[Extracted data entries]

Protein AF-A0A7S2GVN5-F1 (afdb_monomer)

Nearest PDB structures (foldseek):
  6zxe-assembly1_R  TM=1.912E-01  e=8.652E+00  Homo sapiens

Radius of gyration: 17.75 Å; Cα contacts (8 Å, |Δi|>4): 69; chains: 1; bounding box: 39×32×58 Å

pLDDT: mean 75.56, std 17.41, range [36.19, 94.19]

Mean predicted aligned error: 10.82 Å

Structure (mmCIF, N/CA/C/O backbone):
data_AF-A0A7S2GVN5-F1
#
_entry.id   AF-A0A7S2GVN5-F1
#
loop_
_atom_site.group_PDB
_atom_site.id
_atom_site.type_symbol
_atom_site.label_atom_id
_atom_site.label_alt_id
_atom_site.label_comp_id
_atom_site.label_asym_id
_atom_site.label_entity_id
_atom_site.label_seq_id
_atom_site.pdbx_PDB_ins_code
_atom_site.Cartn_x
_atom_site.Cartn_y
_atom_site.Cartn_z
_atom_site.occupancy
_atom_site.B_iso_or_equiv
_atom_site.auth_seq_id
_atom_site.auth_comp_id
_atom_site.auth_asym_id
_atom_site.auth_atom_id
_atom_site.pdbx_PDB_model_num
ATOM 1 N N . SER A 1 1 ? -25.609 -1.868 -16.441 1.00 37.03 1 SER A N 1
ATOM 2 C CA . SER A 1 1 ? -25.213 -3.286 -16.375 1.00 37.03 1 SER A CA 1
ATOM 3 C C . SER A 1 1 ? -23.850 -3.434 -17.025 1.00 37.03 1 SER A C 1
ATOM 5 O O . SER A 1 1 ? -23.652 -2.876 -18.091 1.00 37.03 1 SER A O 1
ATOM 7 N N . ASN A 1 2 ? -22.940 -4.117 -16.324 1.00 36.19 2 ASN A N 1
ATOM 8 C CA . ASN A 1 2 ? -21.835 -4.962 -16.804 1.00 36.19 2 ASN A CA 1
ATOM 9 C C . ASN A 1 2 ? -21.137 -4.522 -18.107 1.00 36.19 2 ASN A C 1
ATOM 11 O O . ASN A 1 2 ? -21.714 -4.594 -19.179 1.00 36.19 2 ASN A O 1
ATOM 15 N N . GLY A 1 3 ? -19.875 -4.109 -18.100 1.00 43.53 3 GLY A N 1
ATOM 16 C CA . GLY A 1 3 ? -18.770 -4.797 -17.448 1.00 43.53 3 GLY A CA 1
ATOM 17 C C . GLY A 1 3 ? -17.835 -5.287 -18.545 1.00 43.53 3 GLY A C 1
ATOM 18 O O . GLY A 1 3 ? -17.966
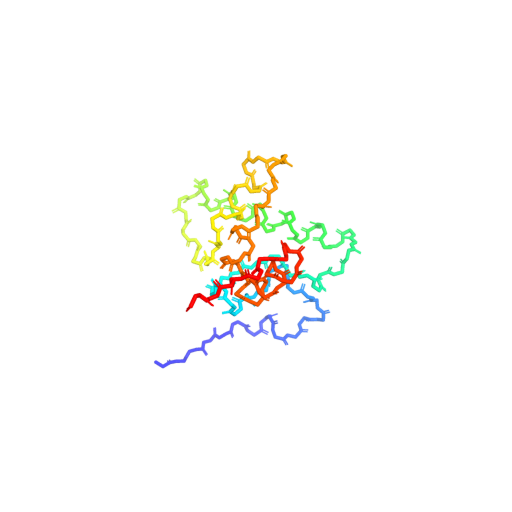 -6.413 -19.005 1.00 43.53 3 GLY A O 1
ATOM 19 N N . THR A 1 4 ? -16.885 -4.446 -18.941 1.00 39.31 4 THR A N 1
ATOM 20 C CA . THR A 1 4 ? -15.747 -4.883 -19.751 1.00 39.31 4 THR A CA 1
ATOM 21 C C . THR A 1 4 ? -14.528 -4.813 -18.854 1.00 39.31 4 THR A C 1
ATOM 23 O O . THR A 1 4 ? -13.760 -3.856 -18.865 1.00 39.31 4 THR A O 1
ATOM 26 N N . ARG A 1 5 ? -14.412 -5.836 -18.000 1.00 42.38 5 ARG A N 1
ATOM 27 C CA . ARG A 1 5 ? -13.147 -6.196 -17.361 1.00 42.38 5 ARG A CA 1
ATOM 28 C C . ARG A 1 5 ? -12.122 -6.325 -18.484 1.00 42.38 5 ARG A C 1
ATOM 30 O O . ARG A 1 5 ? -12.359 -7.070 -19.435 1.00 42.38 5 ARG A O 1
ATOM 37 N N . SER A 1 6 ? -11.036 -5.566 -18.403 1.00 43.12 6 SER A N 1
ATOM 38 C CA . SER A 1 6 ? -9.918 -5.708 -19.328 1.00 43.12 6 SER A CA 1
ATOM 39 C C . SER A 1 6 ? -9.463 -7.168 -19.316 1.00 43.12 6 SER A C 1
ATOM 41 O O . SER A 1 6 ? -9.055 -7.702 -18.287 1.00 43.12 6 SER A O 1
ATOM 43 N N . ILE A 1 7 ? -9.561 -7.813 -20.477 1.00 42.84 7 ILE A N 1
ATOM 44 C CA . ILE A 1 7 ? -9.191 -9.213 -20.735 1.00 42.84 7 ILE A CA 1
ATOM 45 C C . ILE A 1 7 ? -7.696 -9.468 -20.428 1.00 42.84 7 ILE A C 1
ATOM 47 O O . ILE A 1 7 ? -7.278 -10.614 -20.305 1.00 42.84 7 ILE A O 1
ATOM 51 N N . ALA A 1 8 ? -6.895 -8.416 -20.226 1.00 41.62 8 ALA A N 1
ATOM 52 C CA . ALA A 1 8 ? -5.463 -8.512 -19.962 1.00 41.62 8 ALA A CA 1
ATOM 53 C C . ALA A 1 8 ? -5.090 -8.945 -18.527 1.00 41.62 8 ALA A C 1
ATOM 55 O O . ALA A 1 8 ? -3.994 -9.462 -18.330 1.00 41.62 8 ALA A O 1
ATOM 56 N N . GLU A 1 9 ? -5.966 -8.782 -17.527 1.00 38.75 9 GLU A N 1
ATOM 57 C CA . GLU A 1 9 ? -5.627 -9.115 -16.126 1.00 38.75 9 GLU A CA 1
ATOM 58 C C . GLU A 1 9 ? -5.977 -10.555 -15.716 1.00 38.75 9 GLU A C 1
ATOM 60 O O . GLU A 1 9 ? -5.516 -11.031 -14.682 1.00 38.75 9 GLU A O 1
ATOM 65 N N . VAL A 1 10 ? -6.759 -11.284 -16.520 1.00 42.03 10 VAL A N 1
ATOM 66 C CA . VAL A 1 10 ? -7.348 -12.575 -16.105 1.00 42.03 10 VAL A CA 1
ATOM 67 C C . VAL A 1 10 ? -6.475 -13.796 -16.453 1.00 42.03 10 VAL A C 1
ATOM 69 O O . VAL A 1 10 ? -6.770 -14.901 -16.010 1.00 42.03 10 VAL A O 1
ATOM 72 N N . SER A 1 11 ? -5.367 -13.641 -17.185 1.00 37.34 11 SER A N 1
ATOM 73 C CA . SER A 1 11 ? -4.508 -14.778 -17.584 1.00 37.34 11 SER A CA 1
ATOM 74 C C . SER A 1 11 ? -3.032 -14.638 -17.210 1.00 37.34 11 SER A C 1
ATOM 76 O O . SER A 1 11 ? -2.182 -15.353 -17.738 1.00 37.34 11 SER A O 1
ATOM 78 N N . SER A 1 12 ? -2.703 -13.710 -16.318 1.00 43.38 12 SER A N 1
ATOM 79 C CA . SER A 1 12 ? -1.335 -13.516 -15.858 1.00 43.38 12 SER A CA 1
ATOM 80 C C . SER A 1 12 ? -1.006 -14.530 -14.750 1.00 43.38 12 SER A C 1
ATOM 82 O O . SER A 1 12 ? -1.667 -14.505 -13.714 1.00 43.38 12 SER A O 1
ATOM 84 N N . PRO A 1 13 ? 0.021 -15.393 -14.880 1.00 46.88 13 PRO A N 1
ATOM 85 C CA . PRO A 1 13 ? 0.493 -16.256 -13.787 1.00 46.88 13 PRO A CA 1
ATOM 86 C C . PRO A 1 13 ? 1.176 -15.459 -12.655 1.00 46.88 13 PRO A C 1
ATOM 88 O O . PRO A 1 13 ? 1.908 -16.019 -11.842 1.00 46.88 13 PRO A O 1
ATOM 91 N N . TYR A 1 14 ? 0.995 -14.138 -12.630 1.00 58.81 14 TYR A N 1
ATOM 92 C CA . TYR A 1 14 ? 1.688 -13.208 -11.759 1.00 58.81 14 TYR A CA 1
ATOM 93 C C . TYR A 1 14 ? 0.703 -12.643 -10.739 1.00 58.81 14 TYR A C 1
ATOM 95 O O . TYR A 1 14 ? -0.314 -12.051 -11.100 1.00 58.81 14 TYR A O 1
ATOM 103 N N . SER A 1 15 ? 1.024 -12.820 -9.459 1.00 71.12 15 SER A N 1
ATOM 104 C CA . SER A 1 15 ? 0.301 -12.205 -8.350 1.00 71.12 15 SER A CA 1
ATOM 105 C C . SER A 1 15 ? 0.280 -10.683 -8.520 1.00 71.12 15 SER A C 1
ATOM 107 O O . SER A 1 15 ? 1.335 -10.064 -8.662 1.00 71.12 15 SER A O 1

Directions: Send back an exact copy of only the lines from the line with "ATOM 56 N N" up to and including the line with "ATOM 85 C CA" in the data above.

Answer space:
ATOM 56 N N . GLU A 1 9 ? -5.966 -8.782 -17.527 1.00 38.75 9 GLU A N 1
ATOM 57 C CA . GLU A 1 9 ? -5.627 -9.115 -16.126 1.00 38.75 9 GLU A CA 1
ATOM 58 C C . GLU A 1 9 ? -5.977 -10.555 -15.716 1.00 38.75 9 GLU A C 1
ATOM 60 O O . GLU A 1 9 ? -5.516 -11.031 -14.682 1.00 38.75 9 GLU A O 1
ATOM 65 N N . VAL A 1 10 ? -6.759 -11.284 -16.520 1.00 42.03 10 VAL A N 1
ATOM 66 C CA . VAL A 1 10 ? -7.348 -12.575 -16.105 1.00 42.03 10 VAL A CA 1
ATOM 67 C C . VAL A 1 10 ? -6.475 -13.796 -16.453 1.00 42.03 10 VAL A C 1
ATOM 69 O O . VAL A 1 10 ? -6.770 -14.901 -16.010 1.00 42.03 10 VAL A O 1
ATOM 72 N N . SER A 1 11 ? -5.367 -13.641 -17.185 1.00 37.34 11 SER A N 1
ATOM 73 C CA . SER A 1 11 ? -4.508 -14.778 -17.584 1.00 37.34 11 SER A CA 1
ATOM 74 C C . SER A 1 11 ? -3.032 -14.638 -17.210 1.00 37.34 11 SER A C 1
ATOM 76 O O . SER A 1 11 ? -2.182 -15.353 -17.738 1.00 37.34 11 SER A O 1
ATOM 78 N N . SER A 1 12 ? -2.703 -13.710 -16.318 1.00 43.38 12 SER A N 1
ATOM 79 C CA . SER A 1 12 ? -1.335 -13.516 -15.858 1.00 43.38 12 SER A CA 1
ATOM 80 C C . SER A 1 12 ? -1.006 -14.530 -14.750 1.00 43.38 12 SER A C 1
ATOM 82 O O . SER A 1 12 ? -1.667 -14.505 -13.714 1.00 43.38 12 SER A O 1
ATOM 84 N N . PRO A 1 13 ? 0.021 -15.393 -14.880 1.00 46.88 13 PRO A N 1
ATOM 85 C CA . PRO A 1 13 ? 0.493 -16.256 -13.787 1.00 46.88 13 PRO A CA 1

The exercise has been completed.